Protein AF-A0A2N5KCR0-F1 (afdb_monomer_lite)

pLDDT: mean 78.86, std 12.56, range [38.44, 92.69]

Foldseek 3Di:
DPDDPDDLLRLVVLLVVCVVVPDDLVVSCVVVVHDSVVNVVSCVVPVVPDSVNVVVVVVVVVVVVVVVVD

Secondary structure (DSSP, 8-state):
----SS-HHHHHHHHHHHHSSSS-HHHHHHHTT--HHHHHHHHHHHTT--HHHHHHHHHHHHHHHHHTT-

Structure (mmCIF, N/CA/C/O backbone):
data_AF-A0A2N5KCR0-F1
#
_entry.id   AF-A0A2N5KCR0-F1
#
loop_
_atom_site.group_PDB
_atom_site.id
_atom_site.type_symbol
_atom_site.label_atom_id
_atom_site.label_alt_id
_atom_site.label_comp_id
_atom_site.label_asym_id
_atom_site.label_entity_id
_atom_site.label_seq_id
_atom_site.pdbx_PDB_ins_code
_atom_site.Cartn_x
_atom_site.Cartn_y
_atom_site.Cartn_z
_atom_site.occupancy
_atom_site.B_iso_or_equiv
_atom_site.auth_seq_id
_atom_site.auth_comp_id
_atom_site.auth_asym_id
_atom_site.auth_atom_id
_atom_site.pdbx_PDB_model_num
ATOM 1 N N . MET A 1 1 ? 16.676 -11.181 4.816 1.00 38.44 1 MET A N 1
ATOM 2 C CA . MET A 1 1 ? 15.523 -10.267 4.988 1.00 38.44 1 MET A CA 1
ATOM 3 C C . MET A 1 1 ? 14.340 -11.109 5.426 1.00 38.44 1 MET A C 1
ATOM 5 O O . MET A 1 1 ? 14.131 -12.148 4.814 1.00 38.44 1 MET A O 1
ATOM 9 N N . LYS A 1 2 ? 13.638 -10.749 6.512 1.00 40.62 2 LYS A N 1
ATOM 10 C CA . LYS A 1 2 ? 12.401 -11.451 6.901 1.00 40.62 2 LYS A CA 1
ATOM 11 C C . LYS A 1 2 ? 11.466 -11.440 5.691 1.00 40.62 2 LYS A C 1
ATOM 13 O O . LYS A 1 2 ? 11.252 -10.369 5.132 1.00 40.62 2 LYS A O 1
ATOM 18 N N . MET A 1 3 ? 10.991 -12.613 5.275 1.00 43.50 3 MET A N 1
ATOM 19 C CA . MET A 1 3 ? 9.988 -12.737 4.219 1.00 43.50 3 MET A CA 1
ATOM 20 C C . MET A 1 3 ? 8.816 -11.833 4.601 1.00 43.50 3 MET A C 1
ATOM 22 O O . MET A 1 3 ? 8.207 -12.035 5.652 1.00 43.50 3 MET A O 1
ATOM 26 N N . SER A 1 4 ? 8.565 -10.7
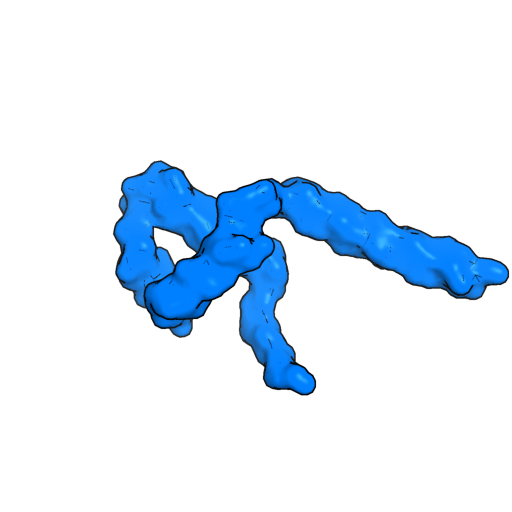86 3.819 1.00 57.56 4 SER A N 1
ATOM 27 C CA . SER A 1 4 ? 7.404 -9.929 4.027 1.00 57.56 4 SER A CA 1
ATOM 28 C C . SER A 1 4 ? 6.158 -10.803 3.910 1.00 57.56 4 SER A C 1
ATOM 30 O O . SER A 1 4 ? 5.948 -11.424 2.874 1.00 57.56 4 SER A O 1
ATOM 32 N N . THR A 1 5 ? 5.343 -10.872 4.964 1.00 74.56 5 THR A N 1
ATOM 33 C CA . THR A 1 5 ? 4.096 -11.662 4.980 1.00 74.56 5 THR A CA 1
ATOM 34 C C . THR A 1 5 ? 3.105 -11.210 3.901 1.00 74.56 5 THR A C 1
ATOM 36 O O . THR A 1 5 ? 2.222 -11.968 3.516 1.00 74.56 5 THR A O 1
ATOM 39 N N . PHE A 1 6 ? 3.267 -9.985 3.395 1.00 83.19 6 PHE A N 1
ATOM 40 C CA . PHE A 1 6 ? 2.425 -9.385 2.371 1.00 83.19 6 PHE A CA 1
ATOM 41 C C . PHE A 1 6 ? 3.175 -9.274 1.045 1.00 83.19 6 PHE A C 1
ATOM 43 O O . PHE A 1 6 ? 4.296 -8.758 0.989 1.00 83.19 6 PHE A O 1
ATOM 50 N N . THR A 1 7 ? 2.526 -9.734 -0.020 1.00 86.50 7 THR A N 1
ATO
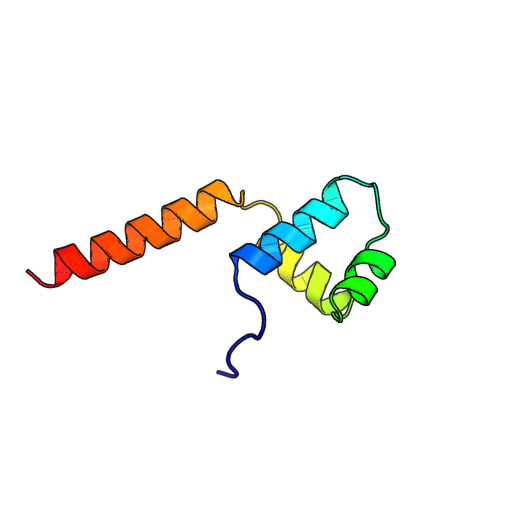M 51 C CA . THR A 1 7 ? 2.960 -9.502 -1.401 1.00 86.50 7 THR A CA 1
ATOM 52 C C . THR A 1 7 ? 2.698 -8.056 -1.817 1.00 86.50 7 THR A C 1
ATOM 54 O O . THR A 1 7 ? 1.841 -7.376 -1.256 1.00 86.50 7 THR A O 1
ATOM 57 N N . GLU A 1 8 ? 3.415 -7.577 -2.831 1.00 84.12 8 GLU A N 1
ATOM 58 C CA . GLU A 1 8 ? 3.238 -6.216 -3.356 1.00 84.12 8 GLU A CA 1
ATOM 59 C C . GLU A 1 8 ? 1.822 -5.988 -3.899 1.00 84.12 8 GLU A C 1
ATOM 61 O O . GLU A 1 8 ? 1.249 -4.920 -3.705 1.00 84.12 8 GLU A O 1
ATOM 66 N N . GLU A 1 9 ? 1.220 -7.025 -4.482 1.00 83.81 9 GLU A N 1
ATOM 67 C CA . GLU A 1 9 ? -0.173 -7.021 -4.934 1.00 83.81 9 GLU A CA 1
ATOM 68 C C . GLU A 1 9 ? -1.139 -6.805 -3.758 1.00 83.81 9 GLU A C 1
ATOM 70 O O . GLU A 1 9 ? -1.999 -5.925 -3.822 1.00 83.81 9 GLU A O 1
ATOM 75 N N . GLN A 1 10 ? -0.949 -7.529 -2.648 1.00 87.38 10 GLN A N 1
ATOM 76 C CA . GLN A 1 10 ? -1.755 -7.348 -1.434 1.00 87.38 10 GLN A CA 1
ATOM 77 C C . GLN A 1 10 ? -1.582 -5.951 -0.836 1.00 87.38 10 GLN A C 1
ATOM 79 O O . GLN A 1 10 ? -2.562 -5.337 -0.425 1.00 87.38 10 GLN A O 1
ATOM 84 N N . ILE A 1 11 ? -0.353 -5.427 -0.814 1.00 89.19 11 ILE A N 1
ATOM 85 C CA . ILE A 1 11 ? -0.078 -4.080 -0.307 1.00 89.19 11 ILE A CA 1
ATOM 86 C C . ILE A 1 11 ? -0.865 -3.037 -1.106 1.00 89.19 11 ILE A C 1
ATOM 88 O O . ILE A 1 11 ? -1.535 -2.196 -0.508 1.00 89.19 11 ILE A O 1
ATOM 92 N N . VAL A 1 12 ? -0.837 -3.099 -2.440 1.00 86.75 12 VAL A N 1
ATOM 93 C CA . VAL A 1 12 ? -1.571 -2.130 -3.269 1.00 86.75 12 VAL A CA 1
ATOM 94 C C . VAL A 1 12 ? -3.082 -2.296 -3.143 1.00 86.75 12 VAL A C 1
ATOM 96 O O . VAL A 1 12 ? -3.788 -1.292 -3.093 1.00 86.75 12 VAL A O 1
ATOM 99 N N . GLN A 1 13 ? -3.599 -3.523 -3.020 1.00 87.25 13 GLN A N 1
ATOM 100 C CA . GLN A 1 13 ? -5.028 -3.724 -2.754 1.00 87.25 13 GLN A CA 1
ATOM 101 C C . GLN A 1 13 ? -5.467 -3.063 -1.440 1.00 87.25 13 GLN A C 1
ATOM 103 O O . GLN A 1 13 ? -6.491 -2.383 -1.421 1.00 87.25 13 GLN A O 1
ATOM 108 N N . ILE A 1 14 ? -4.673 -3.200 -0.374 1.00 89.69 14 ILE A N 1
ATOM 109 C CA . ILE A 1 14 ? -4.946 -2.574 0.929 1.00 89.69 14 ILE A CA 1
ATOM 110 C C . ILE A 1 14 ? -4.898 -1.042 0.828 1.00 89.69 14 ILE A C 1
ATOM 112 O O . ILE A 1 14 ? -5.745 -0.357 1.398 1.00 89.69 14 ILE A O 1
ATOM 116 N N . LEU A 1 15 ? -3.924 -0.488 0.097 1.00 88.44 15 LEU A N 1
ATOM 117 C CA . LEU A 1 15 ? -3.841 0.958 -0.132 1.00 88.44 15 LEU A CA 1
ATOM 118 C C . LEU A 1 15 ? -5.065 1.474 -0.895 1.00 88.44 15 LEU A C 1
ATOM 120 O O . LEU A 1 15 ? -5.668 2.457 -0.473 1.00 88.44 15 LEU A O 1
ATOM 124 N N . ARG A 1 16 ? -5.483 0.765 -1.948 1.00 86.12 16 ARG A N 1
ATOM 125 C CA . ARG A 1 16 ? -6.645 1.135 -2.761 1.00 86.12 16 ARG A CA 1
ATOM 126 C C . ARG A 1 16 ? -7.952 1.076 -1.971 1.00 86.12 16 ARG A C 1
ATOM 128 O O . ARG A 1 16 ? -8.781 1.964 -2.127 1.00 86.12 16 ARG A O 1
ATOM 135 N N . GLU A 1 17 ? -8.124 0.079 -1.102 1.00 87.19 17 GLU A N 1
ATOM 136 C CA . GLU A 1 17 ? -9.286 -0.033 -0.203 1.00 87.19 17 GLU A CA 1
ATOM 137 C C . GLU A 1 17 ? -9.400 1.166 0.754 1.00 87.19 17 GLU A C 1
ATOM 139 O O . GLU A 1 17 ? -10.498 1.602 1.093 1.00 87.19 17 GLU A O 1
ATOM 144 N N . ALA A 1 18 ? -8.271 1.745 1.166 1.00 86.25 18 ALA A N 1
ATOM 145 C CA . ALA A 1 18 ? -8.268 2.980 1.944 1.00 86.25 18 ALA A CA 1
ATOM 146 C C . ALA A 1 18 ? -8.482 4.242 1.083 1.00 86.25 18 ALA A C 1
ATOM 148 O O . ALA A 1 18 ? -8.925 5.264 1.604 1.00 86.25 18 ALA A O 1
ATOM 149 N N . GLU A 1 19 ? -8.175 4.194 -0.217 1.00 81.94 19 GLU A N 1
ATOM 150 C CA . GLU A 1 19 ? -8.386 5.300 -1.163 1.00 81.94 19 GLU A CA 1
ATOM 151 C C . GLU A 1 19 ? -9.824 5.389 -1.692 1.00 81.94 19 GLU A C 1
ATOM 153 O O . GLU A 1 19 ? -10.256 6.486 -2.043 1.00 81.94 19 GLU A O 1
ATOM 158 N N . THR A 1 20 ? -10.598 4.293 -1.704 1.00 79.25 20 THR A N 1
ATOM 159 C CA . THR A 1 20 ? -12.028 4.339 -2.080 1.00 79.25 20 THR A CA 1
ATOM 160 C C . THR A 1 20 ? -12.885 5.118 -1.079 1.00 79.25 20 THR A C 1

════════════════════

**TASK REQUIREMENTS**
Retype word for word everything in the listing above from the line that holds "ATOM 67 C CA" down to the line that holds "ATOM 84 N N". Keep both end lines and leave out the rest.

**EXPECTED ANSWER**
ATOM 67 C CA . GLU A 1 9 ? -0.173 -7.021 -4.934 1.00 83.81 9 GLU A CA 1
ATOM 68 C C . GLU A 1 9 ? -1.139 -6.805 -3.758 1.00 83.81 9 GLU A C 1
ATOM 70 O O . GLU A 1 9 ? -1.999 -5.925 -3.822 1.00 83.81 9 GLU A O 1
ATOM 75 N N . GLN A 1 10 ? -0.949 -7.529 -2.648 1.00 87.38 10 GLN A N 1
ATOM 76 C CA . GLN A 1 10 ? -1.755 -7.348 -1.434 1.00 87.38 10 GLN A CA 1
ATOM 77 C C . GLN A 1 10 ? -1.582 -5.951 -0.836 1.00 87.38 10 GLN A C 1
ATOM 79 O O . GLN A 1 10 ? -2.562 -5.337 -0.425 1.00 87.38 10 GLN A O 1
ATOM 84 N N . ILE A 1 11 ? -0.353 -5.427 -0.814 1.00 89.19 11 ILE A N 1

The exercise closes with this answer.